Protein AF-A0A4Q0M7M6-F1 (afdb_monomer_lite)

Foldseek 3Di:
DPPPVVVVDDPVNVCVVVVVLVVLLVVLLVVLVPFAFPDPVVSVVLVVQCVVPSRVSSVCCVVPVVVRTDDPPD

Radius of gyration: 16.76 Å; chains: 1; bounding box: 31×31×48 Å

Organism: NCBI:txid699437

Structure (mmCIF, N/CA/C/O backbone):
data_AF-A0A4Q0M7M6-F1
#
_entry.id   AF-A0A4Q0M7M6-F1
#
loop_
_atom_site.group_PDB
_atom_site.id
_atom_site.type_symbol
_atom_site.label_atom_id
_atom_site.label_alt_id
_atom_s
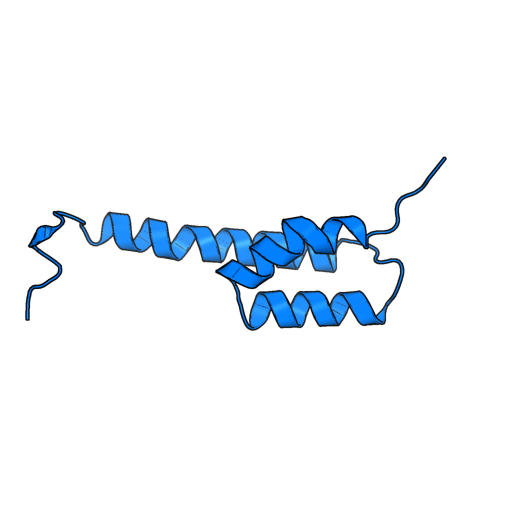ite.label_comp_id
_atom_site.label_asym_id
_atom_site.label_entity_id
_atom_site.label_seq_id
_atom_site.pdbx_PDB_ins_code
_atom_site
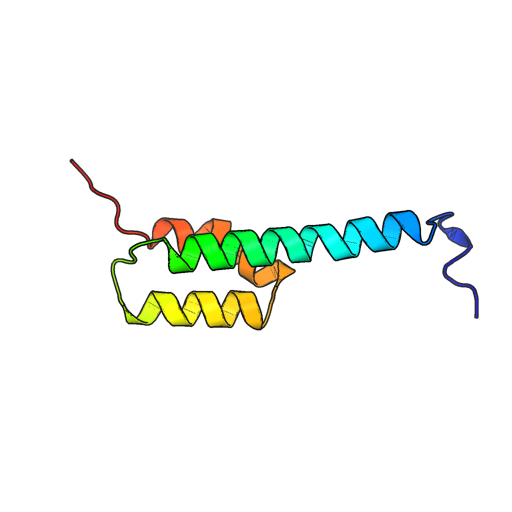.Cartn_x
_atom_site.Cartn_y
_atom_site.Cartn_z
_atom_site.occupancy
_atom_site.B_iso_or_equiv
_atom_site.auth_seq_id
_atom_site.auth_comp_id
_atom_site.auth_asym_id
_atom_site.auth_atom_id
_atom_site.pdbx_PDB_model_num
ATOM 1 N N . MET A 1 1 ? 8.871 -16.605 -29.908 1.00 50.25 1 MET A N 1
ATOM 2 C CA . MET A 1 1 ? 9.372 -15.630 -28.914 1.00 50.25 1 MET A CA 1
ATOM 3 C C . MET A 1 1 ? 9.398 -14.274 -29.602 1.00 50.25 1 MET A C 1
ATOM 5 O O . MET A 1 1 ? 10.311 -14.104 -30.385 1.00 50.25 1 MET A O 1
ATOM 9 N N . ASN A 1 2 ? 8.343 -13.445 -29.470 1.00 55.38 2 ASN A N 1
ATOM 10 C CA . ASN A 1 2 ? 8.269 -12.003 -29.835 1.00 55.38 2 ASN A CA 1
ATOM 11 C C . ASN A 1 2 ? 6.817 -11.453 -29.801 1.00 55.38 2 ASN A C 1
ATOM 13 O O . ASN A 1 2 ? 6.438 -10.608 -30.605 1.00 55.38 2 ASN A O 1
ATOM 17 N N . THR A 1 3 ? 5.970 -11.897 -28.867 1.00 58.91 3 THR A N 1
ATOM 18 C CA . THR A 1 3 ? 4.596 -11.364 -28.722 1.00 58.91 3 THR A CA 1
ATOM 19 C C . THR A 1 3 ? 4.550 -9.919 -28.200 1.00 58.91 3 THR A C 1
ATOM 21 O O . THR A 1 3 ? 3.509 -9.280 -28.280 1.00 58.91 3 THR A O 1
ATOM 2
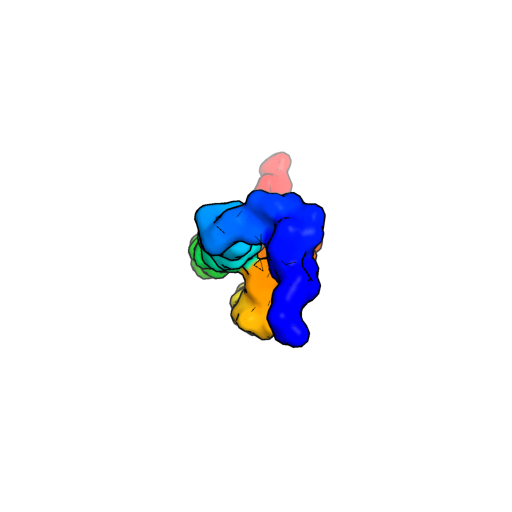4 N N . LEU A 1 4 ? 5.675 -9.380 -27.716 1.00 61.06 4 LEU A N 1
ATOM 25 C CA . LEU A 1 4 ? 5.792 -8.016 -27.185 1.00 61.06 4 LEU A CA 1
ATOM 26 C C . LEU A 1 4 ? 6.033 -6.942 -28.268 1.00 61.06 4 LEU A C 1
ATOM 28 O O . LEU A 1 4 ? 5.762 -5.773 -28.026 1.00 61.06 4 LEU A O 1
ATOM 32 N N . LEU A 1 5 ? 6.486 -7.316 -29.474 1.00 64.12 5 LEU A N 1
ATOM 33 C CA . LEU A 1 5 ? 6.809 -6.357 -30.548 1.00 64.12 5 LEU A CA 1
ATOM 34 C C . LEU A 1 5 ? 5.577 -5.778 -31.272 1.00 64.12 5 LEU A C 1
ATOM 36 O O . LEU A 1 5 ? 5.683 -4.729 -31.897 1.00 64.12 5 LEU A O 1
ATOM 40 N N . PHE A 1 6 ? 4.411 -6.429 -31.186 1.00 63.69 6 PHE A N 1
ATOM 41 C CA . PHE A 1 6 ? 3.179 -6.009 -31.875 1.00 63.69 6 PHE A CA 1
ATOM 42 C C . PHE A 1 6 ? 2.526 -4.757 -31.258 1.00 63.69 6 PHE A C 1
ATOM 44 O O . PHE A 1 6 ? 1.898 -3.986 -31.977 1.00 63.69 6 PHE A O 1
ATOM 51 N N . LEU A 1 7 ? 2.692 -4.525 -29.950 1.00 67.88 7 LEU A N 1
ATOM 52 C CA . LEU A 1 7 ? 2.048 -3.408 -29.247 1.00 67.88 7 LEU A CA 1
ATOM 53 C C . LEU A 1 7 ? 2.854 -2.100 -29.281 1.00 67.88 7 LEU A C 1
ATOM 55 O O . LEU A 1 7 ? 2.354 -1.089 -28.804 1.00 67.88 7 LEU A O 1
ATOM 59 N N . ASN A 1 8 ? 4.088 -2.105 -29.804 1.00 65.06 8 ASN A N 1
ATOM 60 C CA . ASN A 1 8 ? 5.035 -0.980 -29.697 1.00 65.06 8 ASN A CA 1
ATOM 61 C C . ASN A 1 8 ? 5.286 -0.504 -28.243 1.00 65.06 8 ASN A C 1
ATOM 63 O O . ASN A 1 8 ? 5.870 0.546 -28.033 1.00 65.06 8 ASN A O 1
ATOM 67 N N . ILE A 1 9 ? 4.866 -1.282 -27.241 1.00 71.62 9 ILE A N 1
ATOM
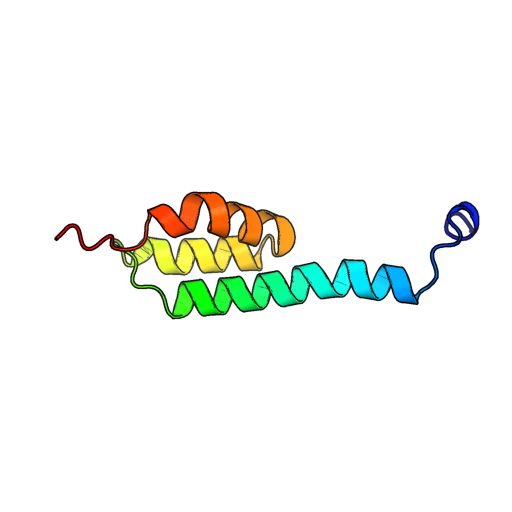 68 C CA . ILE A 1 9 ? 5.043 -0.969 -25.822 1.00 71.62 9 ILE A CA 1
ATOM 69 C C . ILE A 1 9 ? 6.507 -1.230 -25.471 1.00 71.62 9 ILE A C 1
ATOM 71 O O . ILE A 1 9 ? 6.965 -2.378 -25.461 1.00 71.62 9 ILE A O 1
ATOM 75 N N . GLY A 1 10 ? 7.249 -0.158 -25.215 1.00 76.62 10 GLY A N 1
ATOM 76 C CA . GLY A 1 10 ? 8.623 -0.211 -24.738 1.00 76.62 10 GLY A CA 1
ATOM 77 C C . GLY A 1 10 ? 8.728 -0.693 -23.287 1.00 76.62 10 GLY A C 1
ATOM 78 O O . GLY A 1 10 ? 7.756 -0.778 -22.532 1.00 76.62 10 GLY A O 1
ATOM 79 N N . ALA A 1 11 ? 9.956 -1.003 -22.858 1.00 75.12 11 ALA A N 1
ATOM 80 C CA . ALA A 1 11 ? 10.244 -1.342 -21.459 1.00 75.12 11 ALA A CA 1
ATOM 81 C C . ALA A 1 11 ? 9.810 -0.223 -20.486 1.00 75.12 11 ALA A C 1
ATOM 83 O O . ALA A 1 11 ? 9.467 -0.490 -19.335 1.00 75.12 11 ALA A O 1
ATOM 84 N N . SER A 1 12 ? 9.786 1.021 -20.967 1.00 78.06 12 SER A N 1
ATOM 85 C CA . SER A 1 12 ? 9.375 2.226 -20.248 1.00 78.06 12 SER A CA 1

- _Task to complete_
Each line of the material goes into your copy unchanged, but no picture does.

- _Result of the task_
Protein AF-A0A4Q0M7M6-F1 (afdb_monomer_lite)

Foldseek 3Di:
DPPPVVVVDDPVNVCVVVVVLVVLLVVLLVVLVPFAFPDPVVSVVLVVQCVVPSRVSSVCCVVPVVVRTDDPPD

Radius of gyration: 16.76 Å; chains: 1; bounding box: 31×31×48 Å

Organism: NCBI:txid699437

Structure (mmCIF, N/CA/C/O backbone):
data_AF-A0A4Q0M7M6-F1
#
_entry.id   AF-A0A4Q0M7M6-F1
#
loop_
_atom_site.group_PDB
_atom_site.id
_atom_site.type_symbol
_atom_site.label_atom_id
_atom_site.label_alt_id
_atom_s
ite.label_comp_id
_atom_site.label_asym_id
_atom_site.label_entity_id
_atom_site.label_seq_id
_atom_site.pdbx_PDB_ins_code
_atom_site
.Cartn_x
_atom_site.Cartn_y
_atom_site.Cartn_z
_atom_site.occupancy
_atom_site.B_iso_or_equiv
_atom_site.auth_seq_id
_atom_site.auth_comp_id
_atom_site.auth_asym_id
_atom_site.auth_atom_id
_atom_site.pdbx_PDB_model_num
ATOM 1 N N . MET A 1 1 ? 8.871 -16.605 -29.908 1.00 50.25 1 MET A N 1
ATOM 2 C CA . MET A 1 1 ? 9.372 -15.630 -28.914 1.00 50.25 1 MET A CA 1
ATOM 3 C C . MET A 1 1 ? 9.398 -14.274 -29.602 1.00 50.25 1 MET A C 1
ATOM 5 O O . MET A 1 1 ? 10.311 -14.104 -30.385 1.00 50.25 1 MET A O 1
ATOM 9 N N . ASN A 1 2 ? 8.343 -13.445 -29.470 1.00 55.38 2 ASN A N 1
ATOM 10 C CA . ASN A 1 2 ? 8.269 -12.003 -29.835 1.00 55.38 2 ASN A CA 1
ATOM 11 C C . ASN A 1 2 ? 6.817 -11.453 -29.801 1.00 55.38 2 ASN A C 1
ATOM 13 O O . ASN A 1 2 ? 6.438 -10.608 -30.605 1.00 55.38 2 ASN A O 1
ATOM 17 N N . THR A 1 3 ? 5.970 -11.897 -28.867 1.00 58.91 3 THR A N 1
ATOM 18 C CA . THR A 1 3 ? 4.596 -11.364 -28.722 1.00 58.91 3 THR A CA 1
ATOM 19 C C . THR A 1 3 ? 4.550 -9.919 -28.200 1.00 58.91 3 THR A C 1
ATOM 21 O O . THR A 1 3 ? 3.509 -9.280 -28.280 1.00 58.91 3 THR A O 1
ATOM 2
4 N N . LEU A 1 4 ? 5.675 -9.380 -27.716 1.00 61.06 4 LEU A N 1
ATOM 25 C CA . LEU A 1 4 ? 5.792 -8.016 -27.185 1.00 61.06 4 LEU A CA 1
ATOM 26 C C . LEU A 1 4 ? 6.033 -6.942 -28.268 1.00 61.06 4 LEU A C 1
ATOM 28 O O . LEU A 1 4 ? 5.762 -5.773 -28.026 1.00 61.06 4 LEU A O 1
ATOM 32 N N . LEU A 1 5 ? 6.486 -7.316 -29.474 1.00 64.12 5 LEU A N 1
ATOM 33 C CA . LEU A 1 5 ? 6.809 -6.357 -30.548 1.00 64.12 5 LEU A CA 1
ATOM 34 C C . LEU A 1 5 ? 5.577 -5.778 -31.272 1.00 64.12 5 LEU A C 1
ATOM 36 O O . LEU A 1 5 ? 5.683 -4.729 -31.897 1.00 64.12 5 LEU A O 1
ATOM 40 N N . PHE A 1 6 ? 4.411 -6.429 -31.186 1.00 63.69 6 PHE A N 1
ATOM 41 C CA . PHE A 1 6 ? 3.179 -6.009 -31.875 1.00 63.69 6 PHE A CA 1
ATOM 42 C C . PHE A 1 6 ? 2.526 -4.757 -31.258 1.00 63.69 6 PHE A C 1
ATOM 44 O O . PHE A 1 6 ? 1.898 -3.986 -31.977 1.00 63.69 6 PHE A O 1
ATOM 51 N N . LEU A 1 7 ? 2.692 -4.525 -29.950 1.00 67.88 7 LEU A N 1
ATOM 52 C CA . LEU A 1 7 ? 2.048 -3.408 -29.247 1.00 67.88 7 LEU A CA 1
ATOM 53 C C . LEU A 1 7 ? 2.854 -2.100 -29.281 1.00 67.88 7 LEU A C 1
ATOM 55 O O . LEU A 1 7 ? 2.354 -1.089 -28.804 1.00 67.88 7 LEU A O 1
ATOM 59 N N . ASN A 1 8 ? 4.088 -2.105 -29.804 1.00 65.06 8 ASN A N 1
ATOM 60 C CA . ASN A 1 8 ? 5.035 -0.980 -29.697 1.00 65.06 8 ASN A CA 1
ATOM 61 C C . ASN A 1 8 ? 5.286 -0.504 -28.243 1.00 65.06 8 ASN A C 1
ATOM 63 O O . ASN A 1 8 ? 5.870 0.546 -28.033 1.00 65.06 8 ASN A O 1
ATOM 67 N N . ILE A 1 9 ? 4.866 -1.282 -27.241 1.00 71.62 9 ILE A N 1
ATOM
 68 C CA . ILE A 1 9 ? 5.043 -0.969 -25.822 1.00 71.62 9 ILE A CA 1
ATOM 69 C C . ILE A 1 9 ? 6.507 -1.230 -25.471 1.00 71.62 9 ILE A C 1
ATOM 71 O O . ILE A 1 9 ? 6.965 -2.378 -25.461 1.00 71.62 9 ILE A O 1
ATOM 75 N N . GLY A 1 10 ? 7.249 -0.158 -25.215 1.00 76.62 10 GLY A N 1
ATOM 76 C CA . GLY A 1 10 ? 8.623 -0.211 -24.738 1.00 76.62 10 GLY A CA 1
ATOM 77 C C . GLY A 1 10 ? 8.728 -0.693 -23.287 1.00 76.62 10 GLY A C 1
ATOM 78 O O . GLY A 1 10 ? 7.756 -0.778 -22.532 1.00 76.62 10 GLY A O 1
ATOM 79 N N . ALA A 1 11 ? 9.956 -1.003 -22.858 1.00 75.12 11 ALA A N 1
ATOM 80 C CA . ALA A 1 11 ? 10.244 -1.342 -21.459 1.00 75.12 11 ALA A CA 1
ATOM 81 C C . ALA A 1 11 ? 9.810 -0.223 -20.486 1.00 75.12 11 ALA A C 1
ATOM 83 O O . ALA A 1 11 ? 9.467 -0.490 -19.335 1.00 75.12 11 ALA A O 1
ATOM 84 N N . SER A 1 12 ? 9.786 1.021 -20.967 1.00 78.06 12 SER A N 1
ATOM 85 C CA . SER A 1 12 ? 9.375 2.226 -20.248 1.00 78.06 12 SER A CA 1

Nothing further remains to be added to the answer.